REQUIRED ACTION => For the material below, return exactly the lines starting at the line containing "ATOM 46 O O" and ending at the line containing "ATOM 69 C CA", both ends included, and no others.

MATERIAL FOR THE TASK =>
■ ■ ■ ■ ■ ■ ■

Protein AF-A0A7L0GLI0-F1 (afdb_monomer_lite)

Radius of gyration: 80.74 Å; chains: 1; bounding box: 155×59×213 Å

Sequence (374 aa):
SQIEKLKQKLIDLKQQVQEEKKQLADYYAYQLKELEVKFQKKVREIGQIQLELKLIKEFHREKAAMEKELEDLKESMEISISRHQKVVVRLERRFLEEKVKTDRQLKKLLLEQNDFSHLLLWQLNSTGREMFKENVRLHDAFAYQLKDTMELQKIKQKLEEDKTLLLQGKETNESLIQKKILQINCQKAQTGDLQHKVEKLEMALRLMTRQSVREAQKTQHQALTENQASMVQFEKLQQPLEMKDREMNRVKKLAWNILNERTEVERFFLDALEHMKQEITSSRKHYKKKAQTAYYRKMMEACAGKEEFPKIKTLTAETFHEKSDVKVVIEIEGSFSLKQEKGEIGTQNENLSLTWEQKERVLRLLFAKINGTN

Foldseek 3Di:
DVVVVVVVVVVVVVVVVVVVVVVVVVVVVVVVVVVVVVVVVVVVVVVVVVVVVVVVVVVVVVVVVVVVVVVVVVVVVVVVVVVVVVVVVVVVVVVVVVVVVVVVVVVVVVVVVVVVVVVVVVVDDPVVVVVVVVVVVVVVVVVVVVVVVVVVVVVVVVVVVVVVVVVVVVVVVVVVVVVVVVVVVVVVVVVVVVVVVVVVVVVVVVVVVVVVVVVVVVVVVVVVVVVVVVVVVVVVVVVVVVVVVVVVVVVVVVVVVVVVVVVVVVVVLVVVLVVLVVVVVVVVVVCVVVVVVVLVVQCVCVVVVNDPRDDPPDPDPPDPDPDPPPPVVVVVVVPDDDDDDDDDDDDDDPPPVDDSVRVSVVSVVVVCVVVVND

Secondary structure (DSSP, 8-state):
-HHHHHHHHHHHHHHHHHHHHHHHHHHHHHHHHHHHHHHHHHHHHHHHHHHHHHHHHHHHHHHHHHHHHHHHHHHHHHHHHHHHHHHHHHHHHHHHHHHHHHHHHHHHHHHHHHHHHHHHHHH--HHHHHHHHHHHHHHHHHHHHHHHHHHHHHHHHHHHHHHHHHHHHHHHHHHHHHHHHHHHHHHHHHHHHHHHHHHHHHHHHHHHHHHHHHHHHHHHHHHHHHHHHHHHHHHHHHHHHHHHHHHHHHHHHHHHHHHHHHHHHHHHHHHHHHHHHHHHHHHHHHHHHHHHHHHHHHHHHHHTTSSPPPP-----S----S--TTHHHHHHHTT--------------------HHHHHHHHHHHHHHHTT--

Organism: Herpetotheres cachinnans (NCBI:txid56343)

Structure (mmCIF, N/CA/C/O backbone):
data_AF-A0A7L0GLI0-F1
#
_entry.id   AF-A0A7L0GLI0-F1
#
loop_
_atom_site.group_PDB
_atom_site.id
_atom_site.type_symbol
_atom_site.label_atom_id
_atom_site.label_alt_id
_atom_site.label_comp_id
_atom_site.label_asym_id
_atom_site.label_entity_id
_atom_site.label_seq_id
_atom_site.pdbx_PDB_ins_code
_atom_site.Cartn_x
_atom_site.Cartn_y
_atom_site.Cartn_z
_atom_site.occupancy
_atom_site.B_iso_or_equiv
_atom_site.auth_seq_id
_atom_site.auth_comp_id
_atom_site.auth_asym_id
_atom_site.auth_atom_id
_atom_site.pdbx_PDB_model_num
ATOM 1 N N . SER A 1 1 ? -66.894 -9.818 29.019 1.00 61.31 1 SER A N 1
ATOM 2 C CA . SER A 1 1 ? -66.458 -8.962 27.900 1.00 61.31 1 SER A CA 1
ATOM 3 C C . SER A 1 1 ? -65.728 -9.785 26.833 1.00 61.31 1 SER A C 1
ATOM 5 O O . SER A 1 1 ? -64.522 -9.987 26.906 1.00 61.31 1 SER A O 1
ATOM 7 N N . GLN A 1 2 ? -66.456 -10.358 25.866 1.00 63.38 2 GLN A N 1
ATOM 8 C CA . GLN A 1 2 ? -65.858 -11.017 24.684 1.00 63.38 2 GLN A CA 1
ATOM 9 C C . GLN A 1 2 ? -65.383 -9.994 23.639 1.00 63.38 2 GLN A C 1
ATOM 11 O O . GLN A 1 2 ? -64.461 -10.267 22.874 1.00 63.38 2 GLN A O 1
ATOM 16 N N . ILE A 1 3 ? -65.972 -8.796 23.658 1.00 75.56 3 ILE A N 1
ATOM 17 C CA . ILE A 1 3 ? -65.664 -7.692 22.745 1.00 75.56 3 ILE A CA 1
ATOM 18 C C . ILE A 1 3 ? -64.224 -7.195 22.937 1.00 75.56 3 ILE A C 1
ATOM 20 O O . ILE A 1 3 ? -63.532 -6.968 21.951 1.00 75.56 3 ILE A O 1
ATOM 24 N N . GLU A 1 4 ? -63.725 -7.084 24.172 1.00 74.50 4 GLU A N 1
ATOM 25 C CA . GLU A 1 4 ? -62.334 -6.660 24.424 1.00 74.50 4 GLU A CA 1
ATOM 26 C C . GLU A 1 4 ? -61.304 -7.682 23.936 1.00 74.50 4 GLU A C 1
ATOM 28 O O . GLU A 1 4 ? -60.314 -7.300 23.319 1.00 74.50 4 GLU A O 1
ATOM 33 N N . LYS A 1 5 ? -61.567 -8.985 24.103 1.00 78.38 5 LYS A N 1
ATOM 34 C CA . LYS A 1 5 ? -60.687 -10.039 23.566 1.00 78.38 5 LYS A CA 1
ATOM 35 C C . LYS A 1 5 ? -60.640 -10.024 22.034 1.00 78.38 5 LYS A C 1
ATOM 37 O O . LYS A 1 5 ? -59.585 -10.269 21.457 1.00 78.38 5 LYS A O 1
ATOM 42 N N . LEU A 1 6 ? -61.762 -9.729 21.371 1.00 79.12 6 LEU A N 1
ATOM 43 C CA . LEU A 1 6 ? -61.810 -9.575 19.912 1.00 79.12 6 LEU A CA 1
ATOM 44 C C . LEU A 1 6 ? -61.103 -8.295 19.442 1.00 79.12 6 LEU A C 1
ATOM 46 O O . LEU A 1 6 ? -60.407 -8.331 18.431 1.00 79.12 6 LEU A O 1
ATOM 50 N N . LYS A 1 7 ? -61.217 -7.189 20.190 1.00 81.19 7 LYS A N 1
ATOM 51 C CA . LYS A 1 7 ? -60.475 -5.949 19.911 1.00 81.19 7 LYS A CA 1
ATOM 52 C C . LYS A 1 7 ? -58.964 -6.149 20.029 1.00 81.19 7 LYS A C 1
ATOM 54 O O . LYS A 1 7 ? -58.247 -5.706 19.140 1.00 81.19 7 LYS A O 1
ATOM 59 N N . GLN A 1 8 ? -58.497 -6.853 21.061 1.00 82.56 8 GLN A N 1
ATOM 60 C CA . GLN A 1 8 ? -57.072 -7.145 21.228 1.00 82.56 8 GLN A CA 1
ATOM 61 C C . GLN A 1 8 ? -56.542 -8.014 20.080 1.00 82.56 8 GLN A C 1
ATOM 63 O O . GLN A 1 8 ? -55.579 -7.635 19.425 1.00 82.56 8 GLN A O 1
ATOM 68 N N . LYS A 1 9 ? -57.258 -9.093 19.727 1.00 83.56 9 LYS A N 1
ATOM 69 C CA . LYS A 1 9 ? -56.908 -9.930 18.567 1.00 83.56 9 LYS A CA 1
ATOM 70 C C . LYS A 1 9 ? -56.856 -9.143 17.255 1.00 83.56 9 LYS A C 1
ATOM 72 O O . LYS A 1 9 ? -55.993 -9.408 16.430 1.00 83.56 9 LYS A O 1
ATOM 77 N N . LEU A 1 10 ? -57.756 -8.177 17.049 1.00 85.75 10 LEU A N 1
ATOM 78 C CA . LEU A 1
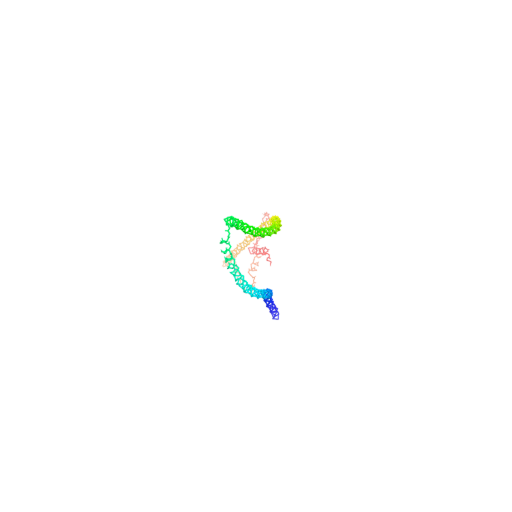 10 ? -57.744 -7.315 15.861 1.00 85.75 10 LEU A CA 1
ATOM 79 C C . LEU A 1 10 ? -56.498 -6.411 15.819 1.00 85.75 10 LEU A C 1
ATOM 81 O O . LEU A 1 10 ? -55.978 -6.138 14.739 1.00 85.75 10 LEU A O 1
ATOM 85 N N . ILE A 1 11 ? -56.040 -5.924 16.975 1.00 87.31 11 ILE A N 1
ATOM 86 C CA . ILE A 1 11 ? -54.833 -5.095 17.088 1.00 87.31 11 ILE A CA 1
ATOM 87 C C . ILE A 1 11 ? -53.589 -5.938 16.798 1.00 87.31 11 ILE A C 1
ATOM 89 O O . ILE A 1 11 ? -52.778 -5.531 15.967 1.00 87.31 11 ILE A O 1
ATOM 93 N N . ASP A 1 12 ? -53.489 -7.125 17.395 1.00 85.44 12 ASP A N 1
ATOM 94 C CA . ASP A 1 12 ? -52.360 -8.038 17.191 1.00 85.44 12 ASP A CA 1
ATOM 95 C C . ASP A 1 12 ? -52.270 -8.476 15.716 1.00 85.44 12 ASP A C 1
ATOM 97 O O . ASP A 1 12 ? -51.201 -8.419 15.109 1.00 85.44 12 ASP A O 1
ATOM 101 N N . LEU A 1 13 ? -53.409 -8.791 15.079 1.00 88.69 13 LEU A N 1
ATOM 102 C CA . LEU A 1 13 ? -53.453 -9.144 13.654 1.00 88.69 13 LEU A CA 1
ATOM 103 C C . LEU A 1 13 ? -53.026 -7.971 12.754 1.00 88.69 13 LEU A C 1
ATOM 105 O O . LEU A 1 13 ? -52.337 -8.162 11.755 1.00 88.69 13 LEU A O 1
ATOM 109 N N . LYS A 1 14 ? -53.414 -6.734 13.100 1.00 87.81 14 LYS A N 1
ATOM 110 C CA . LYS A 1 14 ? -52.988 -5.528 12.369 1.00 87.81 14 LYS A CA 1
ATOM 111 C C . LYS A 1 14 ? -51.489 -5.275 12.506 1.00 87.81 14 LYS A C 1
ATOM 113 O O . LYS A 1 14 ? -50.878 -4.833 11.535 1.00 87.81 14 LYS A O 1
ATOM 118 N N . GLN A 1 15 ? -50.913 -5.529 13.680 1.00 87.56 15 GLN A N 1
ATOM 119 C CA . GLN A 1 15 ? -49.472 -5.416 13.903 1.00 87.56 15 GLN A CA 1
ATOM 120 C C . GLN A 1 15 ? -48.710 -6.474 13.109 1.00 87.56 15 GLN A C 1
ATOM 122 O O . GLN A 1 15 ? -47.755 -6.126 12.423 1.00 87.56 15 GLN A O 1
ATOM 127 N N . GLN A 1 16 ? -49.181 -7.723 13.107 1.00 88.81 16 GLN A N 1
ATOM 128 C CA . GLN A 1 16 ? -48.569 -8.796 12.328 1.00 88.81 16 GLN A CA 1
ATOM 129 C C . GLN A 1 16 ? -48.594 -8.500 10.821 1.00 88.81 16 GLN A C 1
ATOM 131 O O . GLN A 1 16 ? -47.560 -8.572 10.167 1.00 88.81 16 GLN A O 1
ATOM 136 N N . VAL A 1 17 ? -49.733 -8.055 10.279 1.00 89.75 17 VAL A N 1
ATOM 137 C CA . VAL A 1 17 ? -49.833 -7.658 8.862 1.00 89.75 17 VAL A CA 1
ATOM 138 C C . VAL A 1 17 ? -48.936 -6.456 8.541 1.00 89.75 17 VAL A C 1
ATOM 140 O O . VAL A 1 17 ? -48.412 -6.359 7.433 1.00 89.75 17 VAL A O 1
ATOM 143 N N . GLN A 1 18 ? -48.755 -5.515 9.472 1.00 87.94 18 GLN A N 1
ATOM 144 C CA . GLN A 1 18 ? -47.816 -4.402 9.287 1.00 87.94 18 GLN A CA 1
ATOM 145 C C . GLN A 1 18 ? -46.362 -4.872 9.281 1.00 87.94 18 GLN A C 1
ATOM 147 O O . GLN A 1 18 ? -45.579 -4.400 8.461 1.00 87.94 18 GLN A O 1
ATOM 152 N N . GLU A 1 19 ? -46.009 -5.812 10.149 1.00 90.31 19 GLU A N 1
ATOM 153 C CA . GLU A 1 19 ? -44.662 -6.367 10.216 1.00 90.31 19 GLU A CA 1
ATOM 154 C C . GLU A 1 19 ? -44.337 -7.202 8.972 1.00 90.31 19 GLU A C 1
ATOM 156 O O . GLU A 1 19 ? -43.305 -6.992 8.344 1.00 90.31 19 GLU A O 1
ATOM 161 N N . GLU A 1 20 ? -45.263 -8.053 8.525 1.00 91.38 20 GLU A N 1
ATOM 162 C CA . GLU A 1 20 ? -45.139 -8.810 7.273 1.00 91.38 20 GLU A CA 1
ATOM 163 C C . GLU A 1 20 ? -45.010 -7.876 6.060 1.00 91.38 20 GLU A C 1
ATOM 165 O O . GLU A 1 20 ? -44.184 -8.104 5.176 1.00 91.38 20 GLU A O 1
ATOM 170 N N . LYS A 1 21 ? -45.770 -6.770 6.027 1.00 91.38 21 LYS A N 1
ATOM 171 C CA . LYS A 1 21 ? -45.639 -5.745 4.979 1.00 91.38 21 LYS A CA 1
ATOM 172 C C . LYS A 1 21 ? -44.280 -5.053 5.001 1.00 91.38 21 LYS A C 1
ATOM 174 O O . LYS A 1 21 ? -43.736 -4.801 3.929 1.00 91.38 21 LYS A O 1
ATOM 179 N N . LYS A 1 22 ? -43.739 -4.742 6.182 1.00 91.56 22 LYS A N 1
ATOM 180 C CA . LYS A 1 22 ? -42.399 -4.151 6.317 1.00 91.56 22 LYS A CA 1
ATOM 181 C C . LYS A 1 22 ? -41.321 -5.122 5.860 1.00 91.56 22 LYS A C 1
ATOM 183 O O . LYS A 1 22 ? -40.515 -4.751 5.021 1.00 91.56 22 LYS A O 1
ATOM 188 N N . GLN A 1 23 ? -41.369 -6.371 6.314 1.00 91.88 23 GLN A N 1
ATOM 189 C CA . GLN A 1 23 ? -40.420 -7.406 5.897 1.00 91.88 23 GLN A CA 1
ATOM 190 C C . GLN A 1 23 ? -40.453 -7.630 4.382 1.00 91.88 23 GLN A C 1
ATOM 192 O O . GLN A 1 23 ? -39.408 -7.732 3.743 1.00 91.88 23 GLN A O 1
ATOM 197 N N . LEU A 1 24 ? -41.649 -7.649 3.788 1.00 92.94 24 LEU A N 1
ATOM 198 C CA . LEU A 1 24 ? -41.808 -7.763 2.343 1.00 92.94 24 LEU A CA 1
ATOM 199 C C . LEU A 1 24 ? -41.257 -6.528 1.608 1.00 92.94 24 LEU A C 1
ATOM 201 O O . LEU A 1 24 ? -40.593 -6.667 0.581 1.00 92.94 24 LEU A O 1
ATOM 205 N N . ALA A 1 25 ? -41.495 -5.325 2.137 1.00 92.81 25 ALA A N 1
ATOM 206 C CA . ALA A 1 25 ? -40.949 -4.087 1.586 1.00 92.81 25 ALA A CA 1
ATOM 207 C C . ALA A 1 25 ? -39.415 -4.052 1.667 1.00 92.81 25 ALA A C 1
ATOM 209 O O . ALA A 1 25 ? -38.765 -3.698 0.684 1.00 92.81 25 ALA A O 1
ATOM 210 N N . ASP A 1 26 ? -38.837 -4.482 2.787 1.00 93.81 26 ASP A N 1
ATOM 211 C CA . ASP A 1 26 ? -37.391 -4.557 2.991 1.00 93.81 26 ASP A CA 1
ATOM 212 C C . ASP A 1 26 ? -36.747 -5.595 2.065 1.00 93.81 26 ASP A C 1
ATOM 214 O O . ASP A 1 26 ? -35.695 -5.334 1.479 1.00 93.81 26 ASP A O 1
ATOM 218 N N . TYR A 1 27 ? -37.406 -6.740 1.853 1.00 95.00 27 TYR A N 1
ATOM 219 C CA . TYR A 1 27 ? -36.959 -7.767 0.912 1.00 95.00 27 TYR A CA 1
ATOM 220 C C . TYR A 1 27 ? -36.898 -7.242 -0.527 1.00 95.00 27 TYR A C 1
ATOM 222 O O . TYR A 1 27 ? -35.865 -7.365 -1.191 1.00 95.00 27 TYR A O 1
ATOM 230 N N . TYR A 1 28 ? -37.965 -6.597 -1.007 1.00 94.50 28 TYR A N 1
ATOM 231 C CA . TYR A 1 28 ? -37.965 -6.016 -2.350 1.00 94.50 28 TYR A CA 1
ATOM 232 C C . TYR A 1 28 ? -37.009 -4.824 -2.468 1.00 94.50 28 TYR A C 1
ATOM 234 O O . TYR A 1 28 ? -36.346 -4.677 -3.494 1.00 94.50 28 TYR A O 1
ATOM 242 N N . ALA A 1 29 ? -36.865 -4.007 -1.422 1.00 94.31 29 ALA A N 1
ATOM 243 C CA . ALA A 1 29 ? -35.885 -2.924 -1.394 1.00 94.31 29 ALA A CA 1
ATOM 244 C C . ALA A 1 29 ? -34.446 -3.456 -1.469 1.00 94.31 29 ALA A C 1
ATOM 246 O O . ALA A 1 29 ? -33.605 -2.870 -2.156 1.00 94.31 29 ALA A O 1
ATOM 247 N N . TYR A 1 30 ? -34.157 -4.573 -0.800 1.00 95.62 30 TYR A N 1
ATOM 248 C CA . TYR A 1 30 ? -32.867 -5.248 -0.894 1.00 95.62 30 TYR A CA 1
ATOM 249 C C . TYR A 1 30 ? -32.614 -5.781 -2.308 1.00 95.62 30 TYR A C 1
ATOM 251 O O . TYR A 1 30 ? -31.573 -5.480 -2.893 1.00 95.62 30 TYR A O 1
ATOM 259 N N . GLN A 1 31 ? -33.580 -6.492 -2.898 1.00 95.44 31 GLN A N 1
ATOM 260 C CA . GLN A 1 31 ? -33.459 -7.002 -4.267 1.00 95.44 31 GLN A CA 1
ATOM 261 C C . GLN A 1 31 ? -33.263 -5.884 -5.296 1.00 95.44 31 GLN A C 1
ATOM 263 O O . GLN A 1 31 ? -32.426 -6.012 -6.189 1.00 95.44 31 GLN A O 1
ATOM 268 N N . LEU A 1 32 ? -33.987 -4.769 -5.155 1.00 95.62 32 LEU A N 1
ATOM 269 C CA . LEU A 1 32 ? -33.825 -3.597 -6.016 1.00 95.62 32 LEU A CA 1
ATOM 270 C C . LEU A 1 32 ? -32.418 -3.008 -5.906 1.00 95.62 32 LEU A C 1
ATOM 272 O O . LEU A 1 32 ? -31.807 -2.706 -6.928 1.00 95.62 32 LEU A O 1
ATOM 276 N N . LYS A 1 33 ? -31.867 -2.895 -4.691 1.00 95.31 33 LYS A N 1
ATOM 277 C CA . LYS A 1 33 ? -30.486 -2.429 -4.495 1.00 95.31 33 LYS A CA 1
ATOM 278 C C . LYS A 1 33 ? -29.469 -3.380 -5.121 1.00 95.31 33 LYS A C 1
ATOM 280 O O . LYS A 1 33 ? -28.514 -2.924 -5.745 1.00 95.31 33 LYS A O 1
ATOM 285 N N . GLU A 1 34 ? -29.657 -4.688 -4.980 1.00 96.12 34 GLU A N 1
ATOM 286 C CA . GLU A 1 34 ? -28.754 -5.675 -5.575 1.00 96.12 34 GLU A CA 1
ATOM 287 C C . GLU A 1 34 ? -28.789 -5.624 -7.114 1.00 96.12 34 GLU A C 1
ATOM 289 O O . GLU A 1 34 ? -27.742 -5.646 -7.771 1.00 96.12 34 GLU A O 1
ATOM 294 N N . LEU A 1 35 ? -29.988 -5.505 -7.693 1.00 95.50 35 LEU A N 1
ATOM 295 C CA . LEU A 1 35 ? -30.190 -5.326 -9.131 1.00 95.50 35 LEU A CA 1
ATOM 296 C C . LEU A 1 35 ? -29.574 -4.020 -9.635 1.00 95.50 35 LEU A C 1
ATOM 298 O O . LEU A 1 35 ? -28.904 -4.039 -10.664 1.00 95.50 35 LEU A O 1
ATOM 302 N N . GLU A 1 36 ? -29.722 -2.921 -8.897 1.00 95.75 36 GLU A N 1
ATOM 303 C CA . GLU A 1 36 ? -29.122 -1.627 -9.232 1.00 95.75 36 GLU A CA 1
ATOM 304 C C . GLU A 1 36 ? -27.590 -1.718 -9.271 1.00 95.75 36 GLU A C 1
ATOM 306 O O . GLU A 1 36 ? -26.955 -1.292 -10.236 1.00 95.75 36 GLU A O 1
ATOM 311 N N . VAL A 1 37 ? -26.968 -2.367 -8.281 1.00 96.56 37 VAL A N 1
ATOM 312 C CA . VAL A 1 37 ? -25.510 -2.578 -8.268 1.00 96.56 37 VAL A CA 1
ATOM 313 C C . VAL A 1 37 ? -25.058 -3.431 -9.459 1.00 96.56 37 VAL A C 1
ATOM 315 O O . VAL A 1 37 ? -24.058 -3.107 -10.114 1.00 96.56 37 VAL A O 1
ATOM 318 N N . LYS A 1 38 ? -25.790 -4.508 -9.779 1.00 96.69 38 LYS A N 1
ATOM 319 C CA . LYS A 1 38 ? -25.517 -5.356 -10.954 1.00 96.69 38 LYS A CA 1
ATOM 320 C C . LYS A 1 38 ? -25.667 -4.569 -12.257 1.00 96.69 38 LYS A C 1
ATOM 322 O O . LYS A 1 38 ? -24.802 -4.677 -13.128 1.00 96.69 38 LYS A O 1
ATOM 327 N N . PHE A 1 39 ? -26.709 -3.751 -12.372 1.00 96.44 39 PHE A N 1
ATOM 328 C CA . PHE A 1 39 ? -26.960 -2.902 -13.531 1.00 96.44 39 PHE A CA 1
ATOM 329 C C . PHE A 1 39 ? -25.833 -1.887 -13.725 1.00 96.44 39 PHE A C 1
ATOM 331 O O . PHE A 1 39 ? -25.229 -1.841 -14.794 1.00 96.44 39 PHE A O 1
ATOM 338 N N . GLN A 1 40 ? -25.446 -1.162 -12.675 1.00 96.06 40 GLN A N 1
ATOM 339 C CA . GLN A 1 40 ? -24.333 -0.214 -12.736 1.00 96.06 40 GLN A CA 1
ATOM 340 C C . GLN A 1 40 ? -23.012 -0.885 -13.123 1.00 96.06 40 GLN A C 1
ATOM 342 O O . GLN A 1 40 ? -22.221 -0.311 -13.875 1.00 96.06 40 GLN A O 1
ATOM 347 N N . LYS A 1 41 ? -22.762 -2.114 -12.650 1.00 96.62 41 LYS A N 1
ATOM 348 C CA . LYS A 1 41 ? -21.595 -2.892 -13.084 1.00 96.62 41 LYS A CA 1
ATOM 349 C C . LYS A 1 41 ? -21.650 -3.177 -14.587 1.00 96.62 41 LYS A C 1
ATOM 351 O O . LYS A 1 41 ? -20.661 -2.936 -15.273 1.00 96.62 41 LYS A O 1
ATOM 356 N N . LYS A 1 42 ? -22.801 -3.610 -15.108 1.00 96.81 42 LYS A N 1
ATOM 357 C CA . LYS A 1 42 ? -22.990 -3.861 -16.545 1.00 96.81 42 LYS A CA 1
ATOM 358 C C . LYS A 1 42 ? -22.875 -2.603 -17.395 1.00 96.81 42 LYS A C 1
ATOM 360 O O . LYS A 1 42 ? -22.252 -2.656 -18.448 1.00 96.81 42 LYS A O 1
ATOM 365 N N . VAL A 1 43 ? -23.377 -1.465 -16.924 1.00 97.25 43 VAL A N 1
ATOM 366 C CA . VAL A 1 43 ? -23.210 -0.174 -17.610 1.00 97.25 43 VAL A CA 1
ATOM 367 C C . VAL A 1 43 ? -21.730 0.202 -17.722 1.00 97.25 43 VAL A C 1
ATOM 369 O O . VAL A 1 43 ? -21.290 0.625 -18.790 1.00 97.25 43 VAL A O 1
ATOM 372 N N . ARG A 1 44 ? -20.934 -0.011 -16.664 1.00 95.94 44 ARG A N 1
ATOM 373 C CA . ARG A 1 44 ? -19.479 0.220 -16.711 1.00 95.94 44 ARG A CA 1
ATOM 374 C C . ARG A 1 44 ? -18.770 -0.719 -17.689 1.00 95.94 44 ARG A C 1
ATOM 376 O O . ARG A 1 44 ? -17.966 -0.243 -18.484 1.00 95.94 44 ARG A O 1
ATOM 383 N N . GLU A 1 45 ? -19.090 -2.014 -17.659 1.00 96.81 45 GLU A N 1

■ ■ ■ ■ ■ ■ ■

WRITTEN ANSWER =>
ATOM 46 O O . LEU A 1 6 ? -60.407 -8.331 18.431 1.00 79.12 6 LEU A O 1
ATOM 50 N N . LYS A 1 7 ? -61.217 -7.189 20.190 1.00 81.19 7 LYS A N 1
ATOM 51 C CA . LYS A 1 7 ? -60.475 -5.949 19.911 1.00 81.19 7 LYS A CA 1
ATOM 52 C C . LYS A 1 7 ? -58.964 -6.149 20.029 1.00 81.19 7 LYS A C 1
ATOM 54 O O . LYS A 1 7 ? -58.247 -5.706 19.140 1.00 81.19 7 LYS A O 1
ATOM 59 N N . GLN A 1 8 ? -58.497 -6.853 21.061 1.00 82.56 8 GLN A N 1
ATOM 60 C CA . GLN A 1 8 ? -57.072 -7.145 21.228 1.00 82.56 8 GLN A CA 1
ATOM 61 C C . GLN A 1 8 ? -56.542 -8.014 20.080 1.00 82.56 8 GLN A C 1
ATOM 63 O O . GLN A 1 8 ? -55.579 -7.635 19.425 1.00 82.56 8 GLN A O 1
ATOM 68 N N . LYS A 1 9 ? -57.258 -9.093 19.727 1.00 83.56 9 LYS A N 1
ATOM 69 C CA . LYS A 1 9 ? -56.908 -9.930 18.567 1.00 83.56 9 LYS A CA 1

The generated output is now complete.